It turns out it isn’t just Russian bots who are waging troll campaigns on social media. Polish Deputy Justice Minister Łukasz Piebiak resigned last month after it was revealed he used an internet troll to wage a smear campaign against judges opposed to the Polish government’s judicial reforms.

Piebiak, through the troll named Emilia, allegedly sent over 2,000 letters and emails, including fabricated and “gossipy” details about Judge Krystian Markiewicz, who opposed the government’s efforts to restructure the Polish judicial system. Piebiak claims he is a victim of hate speech and that the allegations are “tools in a political fight.”

Whether the allegations are true or not, the latest scandal to rock Polish politics exemplifies the breadth and increasingly sophisticated nature of modern-day smear campaigns. Now, not even elected officials can be trusted to resist the temptation to use bots to take down political opponents. The scandal abroad is certainly something to keep an eye on as we move closer to the 2020 election here in the U.S. and elsewhere around the world.

A SURPRISE DELIVEROO FOR GIG WORKERS

Last month, online food delivery company Deliveroo shocked many customers and employees when it announced it would no longer operate in Germany. As of late, Deliveroo has faced the wrath of many unions in Europe over the company’s claim that the company’s workers are “self-employed” rather than full-time employees.
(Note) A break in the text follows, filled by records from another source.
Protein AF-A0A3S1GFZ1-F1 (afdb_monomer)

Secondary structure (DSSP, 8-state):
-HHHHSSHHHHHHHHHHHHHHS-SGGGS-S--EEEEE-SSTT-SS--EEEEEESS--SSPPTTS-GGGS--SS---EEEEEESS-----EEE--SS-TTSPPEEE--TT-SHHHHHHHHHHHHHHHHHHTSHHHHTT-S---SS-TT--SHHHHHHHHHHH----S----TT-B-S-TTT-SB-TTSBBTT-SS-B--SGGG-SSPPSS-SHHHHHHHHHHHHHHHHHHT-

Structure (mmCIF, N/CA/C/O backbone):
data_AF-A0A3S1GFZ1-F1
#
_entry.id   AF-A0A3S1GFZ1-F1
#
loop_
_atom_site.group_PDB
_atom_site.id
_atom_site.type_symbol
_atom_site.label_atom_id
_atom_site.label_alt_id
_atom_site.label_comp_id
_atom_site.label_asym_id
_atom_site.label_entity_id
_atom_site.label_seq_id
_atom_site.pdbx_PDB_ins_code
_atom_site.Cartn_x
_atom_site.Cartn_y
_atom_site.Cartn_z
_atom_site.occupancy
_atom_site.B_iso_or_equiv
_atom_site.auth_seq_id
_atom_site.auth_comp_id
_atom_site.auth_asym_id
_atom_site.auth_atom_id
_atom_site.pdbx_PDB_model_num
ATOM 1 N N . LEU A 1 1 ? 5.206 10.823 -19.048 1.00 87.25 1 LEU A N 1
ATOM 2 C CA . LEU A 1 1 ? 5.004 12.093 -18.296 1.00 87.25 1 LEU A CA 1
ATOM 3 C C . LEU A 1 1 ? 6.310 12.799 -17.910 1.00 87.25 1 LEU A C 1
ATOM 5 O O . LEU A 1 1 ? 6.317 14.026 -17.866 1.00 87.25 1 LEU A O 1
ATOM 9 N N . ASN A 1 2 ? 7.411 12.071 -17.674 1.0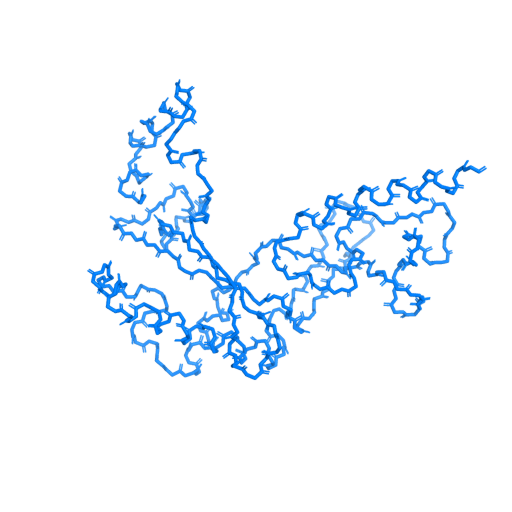0 90.88 2 ASN A N 1
ATOM 10 C CA . ASN A 1 2 ? 8.713 12.634 -17.280 1.00 90.88 2 ASN A CA 1
ATOM 11 C C . ASN A 1 2 ? 9.179 13.809 -18.147 1.00 90.88 2 ASN A C 1
ATOM 13 O O . ASN A 1 2 ? 9.468 14.875 -17.619 1.00 90.88 2 ASN A O 1
ATOM 17 N N . GLN A 1 3 ? 9.184 13.650 -19.473 1.00 89.94 3 GLN A N 1
ATOM 18 C CA . GLN A 1 3 ? 9.649 14.686 -20.406 1.00 89.94 3 GLN A CA 1
ATOM 19 C C . GLN A 1 3 ? 8.827 15.982 -20.334 1.00 89.94 3 GLN A C 1
ATOM 21 O O . GLN A 1 3 ? 9.366 17.061 -20.544 1.00 89.94 3 GLN A O 1
ATOM 26 N N . ILE A 1 4 ? 7.537 15.885 -19.997 1.00 90.25 4 ILE A N 1
ATOM 27 C CA . ILE A 1 4 ? 6.639 17.038 -19.864 1.00 90.25 4 ILE A CA 1
ATOM 28 C C . ILE A 1 4 ? 6.855 17.724 -18.509 1.00 90.25 4 ILE A C 1
ATOM 30 O O . ILE A 1 4 ? 6.906 18.948 -18.433 1.00 90.25 4 ILE A O 1
ATOM 34 N N . LEU A 1 5 ? 6.978 16.944 -17.430 1.00 89.62 5 LEU A N 1
ATOM 35 C CA . LEU A 1 5 ? 6.976 17.457 -16.058 1.00 89.62 5 LEU A CA 1
ATOM 36 C C . LEU A 1 5 ? 8.368 17.726 -15.482 1.00 89.62 5 LEU A C 1
ATOM 38 O O . LEU A 1 5 ? 8.470 18.399 -14.464 1.00 89.62 5 LEU A O 1
ATOM 42 N N . ARG A 1 6 ? 9.444 17.212 -16.077 1.00 87.62 6 ARG A N 1
ATOM 43 C CA . ARG A 1 6 ? 10.817 17.509 -15.647 1.00 87.62 6 ARG A CA 1
ATOM 44 C C . ARG A 1 6 ? 11.177 18.985 -15.881 1.00 87.62 6 ARG A C 1
ATOM 46 O O . ARG A 1 6 ? 11.654 19.629 -14.945 1.00 87.62 6 ARG A O 1
ATOM 53 N N . PRO A 1 7 ? 10.910 19.553 -17.067 1.00 90.06 7 PRO A N 1
ATOM 54 C CA . PRO A 1 7 ? 10.961 20.984 -17.312 1.00 90.06 7 PRO A CA 1
ATOM 55 C C . PRO A 1 7 ? 10.221 21.906 -16.334 1.00 90.06 7 PRO A C 1
ATOM 57 O O . PRO A 1 7 ? 9.042 21.686 -16.071 1.00 90.06 7 PRO A O 1
ATOM 60 N N . TRP A 1 8 ? 10.805 23.036 -15.911 1.00 90.69 8 TRP A N 1
ATOM 61 C CA . TRP A 1 8 ? 10.032 24.068 -15.189 1.00 90.69 8 TRP A CA 1
ATOM 62 C C . TRP A 1 8 ? 8.941 24.708 -16.072 1.00 90.69 8 TRP A C 1
ATOM 64 O O . TRP A 1 8 ? 7.833 24.964 -15.609 1.00 90.69 8 TRP A O 1
ATOM 74 N N . TRP A 1 9 ? 9.224 24.910 -17.360 1.00 93.56 9 TRP A N 1
ATOM 75 C CA . TRP A 1 9 ? 8.311 25.499 -18.339 1.00 93.56 9 TRP A CA 1
ATOM 76 C C . TRP A 1 9 ? 7.228 24.498 -18.746 1.00 93.56 9 TRP A C 1
ATOM 78 O O . TRP A 1 9 ? 6.076 24.879 -18.912 1.00 93.56 9 TRP A O 1
ATOM 88 N N . GLY A 1 10 ? 7.550 23.202 -18.806 1.00 93.38 10 GLY A N 1
ATOM 89 C CA . GLY A 1 10 ? 6.553 22.146 -18.986 1.00 93.38 10 GLY A CA 1
ATOM 90 C C . GLY A 1 10 ? 5.585 22.049 -17.803 1.00 93.38 10 GLY A C 1
ATOM 91 O O . GLY A 1 10 ? 4.375 21.988 -18.012 1.00 93.38 10 GLY A O 1
ATOM 92 N N . LYS A 1 11 ? 6.078 22.168 -16.559 1.00 92.25 11 LYS A N 1
ATOM 93 C CA . LYS A 1 11 ? 5.213 22.311 -15.370 1.00 92.25 11 LYS A CA 1
ATOM 94 C C . LYS A 1 11 ? 4.298 23.534 -15.473 1.00 92.25 11 LYS A C 1
ATOM 96 O O . LYS A 1 11 ? 3.114 23.421 -15.170 1.00 92.25 11 LYS A O 1
ATOM 101 N N . LEU A 1 12 ? 4.824 24.678 -15.922 1.00 95.25 12 LEU A N 1
ATOM 102 C CA . LEU A 1 12 ? 4.033 25.894 -16.130 1.00 95.25 12 LEU A CA 1
ATOM 103 C C . LEU A 1 12 ? 2.928 25.677 -17.175 1.00 95.25 12 LEU A C 1
ATOM 105 O O . LEU A 1 12 ? 1.774 25.991 -16.904 1.00 95.25 12 LEU A O 1
ATOM 109 N N . LEU A 1 13 ? 3.255 25.098 -18.335 1.00 96.00 13 LEU A N 1
ATOM 110 C CA . LEU A 1 13 ? 2.290 24.804 -19.402 1.00 96.00 13 LEU A CA 1
ATOM 111 C C . LEU A 1 13 ? 1.182 23.860 -18.929 1.00 96.00 13 LEU A C 1
ATOM 113 O O . LEU A 1 13 ? 0.004 24.145 -19.132 1.00 96.00 13 LEU A O 1
ATOM 117 N N . VAL A 1 14 ? 1.548 22.773 -18.249 1.00 94.88 14 VAL A N 1
ATOM 118 C CA . VAL A 1 14 ? 0.584 21.828 -17.672 1.00 94.88 14 VAL A CA 1
ATOM 119 C C . VAL A 1 14 ? -0.289 22.509 -16.609 1.00 94.88 14 VAL A C 1
ATOM 121 O O . VAL A 1 14 ? -1.498 22.281 -16.567 1.00 94.88 14 VAL A O 1
ATOM 124 N N . GLY A 1 15 ? 0.298 23.369 -15.771 1.00 95.69 15 GLY A N 1
ATOM 125 C CA . GLY A 1 15 ? -0.434 24.170 -14.790 1.00 95.69 15 GLY A CA 1
ATOM 126 C C . GLY A 1 15 ? -1.456 25.100 -15.444 1.00 95.69 15 GLY A C 1
ATOM 127 O O . GLY A 1 15 ? -2.621 25.112 -15.047 1.00 95.69 15 GLY A O 1
ATOM 128 N N . MET A 1 16 ? -1.052 25.826 -16.490 1.00 97.69 16 MET A N 1
ATOM 129 C CA . MET A 1 16 ? -1.946 26.701 -17.253 1.00 97.69 16 MET A CA 1
ATOM 130 C C . MET A 1 16 ? -3.061 25.914 -17.943 1.00 97.69 16 MET A C 1
ATOM 132 O O . MET A 1 16 ? -4.219 26.316 -17.857 1.00 97.69 16 MET A O 1
ATOM 136 N N . GLN A 1 17 ? -2.746 24.775 -18.568 1.00 97.19 17 GLN A N 1
ATOM 137 C CA . GLN A 1 17 ? -3.747 23.901 -19.182 1.00 97.19 17 GLN A CA 1
ATOM 138 C C . GLN A 1 17 ? -4.804 23.472 -18.160 1.00 97.19 17 GLN A C 1
ATOM 140 O O . GLN A 1 17 ? -6.000 23.558 -18.435 1.00 97.19 17 GLN A O 1
ATOM 145 N N . TYR A 1 18 ? -4.379 23.051 -16.969 1.00 97.19 18 TYR A N 1
ATOM 146 C CA . TYR A 1 18 ? -5.307 22.636 -15.926 1.00 97.19 18 TYR A CA 1
ATOM 147 C C . TYR A 1 18 ? -6.175 23.796 -15.428 1.00 97.19 18 TYR A C 1
ATOM 149 O O . TYR A 1 18 ? -7.384 23.634 -15.290 1.00 97.19 18 TYR A O 1
ATOM 157 N N . ILE A 1 19 ? -5.594 24.975 -15.194 1.00 98.12 19 ILE A N 1
ATOM 158 C CA . ILE A 1 19 ? -6.346 26.150 -14.727 1.00 98.12 19 ILE A CA 1
ATOM 159 C C . ILE A 1 19 ? -7.392 26.582 -15.761 1.00 98.12 19 ILE A C 1
ATOM 161 O O . ILE A 1 19 ? -8.543 26.820 -15.396 1.00 98.12 19 ILE A O 1
ATOM 165 N N . LEU A 1 20 ? -7.001 26.665 -17.035 1.00 98.06 20 LEU A N 1
ATOM 166 C CA . LEU A 1 20 ? -7.846 27.199 -18.103 1.00 98.06 20 LEU A CA 1
ATOM 167 C C . LEU A 1 20 ? -8.875 26.185 -18.610 1.00 98.06 20 LEU A C 1
ATOM 169 O O . LEU A 1 20 ? -10.003 26.560 -18.910 1.00 98.06 20 LEU A O 1
ATOM 173 N N . LEU A 1 21 ? -8.491 24.910 -18.714 1.00 97.75 21 LEU A N 1
ATOM 174 C CA . LEU A 1 21 ? -9.278 23.887 -19.410 1.00 97.75 21 LEU A CA 1
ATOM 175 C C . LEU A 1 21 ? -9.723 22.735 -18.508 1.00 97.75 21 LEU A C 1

The unions argue this policy means Deliveroo’s workers get few protections that are granted to employees in other sectors of the economy. Deliveroo’s exit highlights the increasingly contentious relationship between European governments, workers, and the gig economy.

In fact, last April, the European Union (EU) passed a law that guarantees minimum rights for workers in “casual or short-term” employment, specifically calling out Uber and Deliveroo. Still, it isn’t just gig economy companies in Europe that need to be worried. Such regulations make it difficult for startups to be nimble and pivot as they seek growth opportunities. Policymakers in the U.S. are increasingly targeting sharing economy companies, such as Uber, Lyft, and Airbnb, arguing that they take advantage of workers. Of course, these policymakers fail to realize that the result may be fewer jobs and less economic opportunity for hard-working Americans – including those who want the flexibility a “gig” offers.

EMPLOYEES GET ICE-Y 

In this age of extreme polarization and outrage, it should come as a shock to no one that employees at some of the largest companies in the U.S. are protesting against doing any work for agencies that enforce Trump Administration immigration policies. For instance, employees at Google circulated a petition last month demanding that the tech company publicly commit not to support government agencies, including Customs and Border Protection (CBP), Immigration and Customs Enforcement (ICE), and the Office of Refugee Resettlement (ORR), which they claim engage in “human rights abuses.” Whole Foods employees demanded that their parent company Amazon cut ties with software company Palantir, since it provides software to ICE.

Herein lies the catch-22 for companies: businesses and their executives are increasingly being pressured by employees and customers to “take a stand” on social issues, yet they must do so without alienating customers. Nobody wants to be the next Gillette, which lost billions of dollars following an ad campaign that shamed their core customers, men. Companies must strike a balance or risk hurting their bottom lines, meaning it may be time to revisit our thoughts on key points to consider before plunging your business into politics. 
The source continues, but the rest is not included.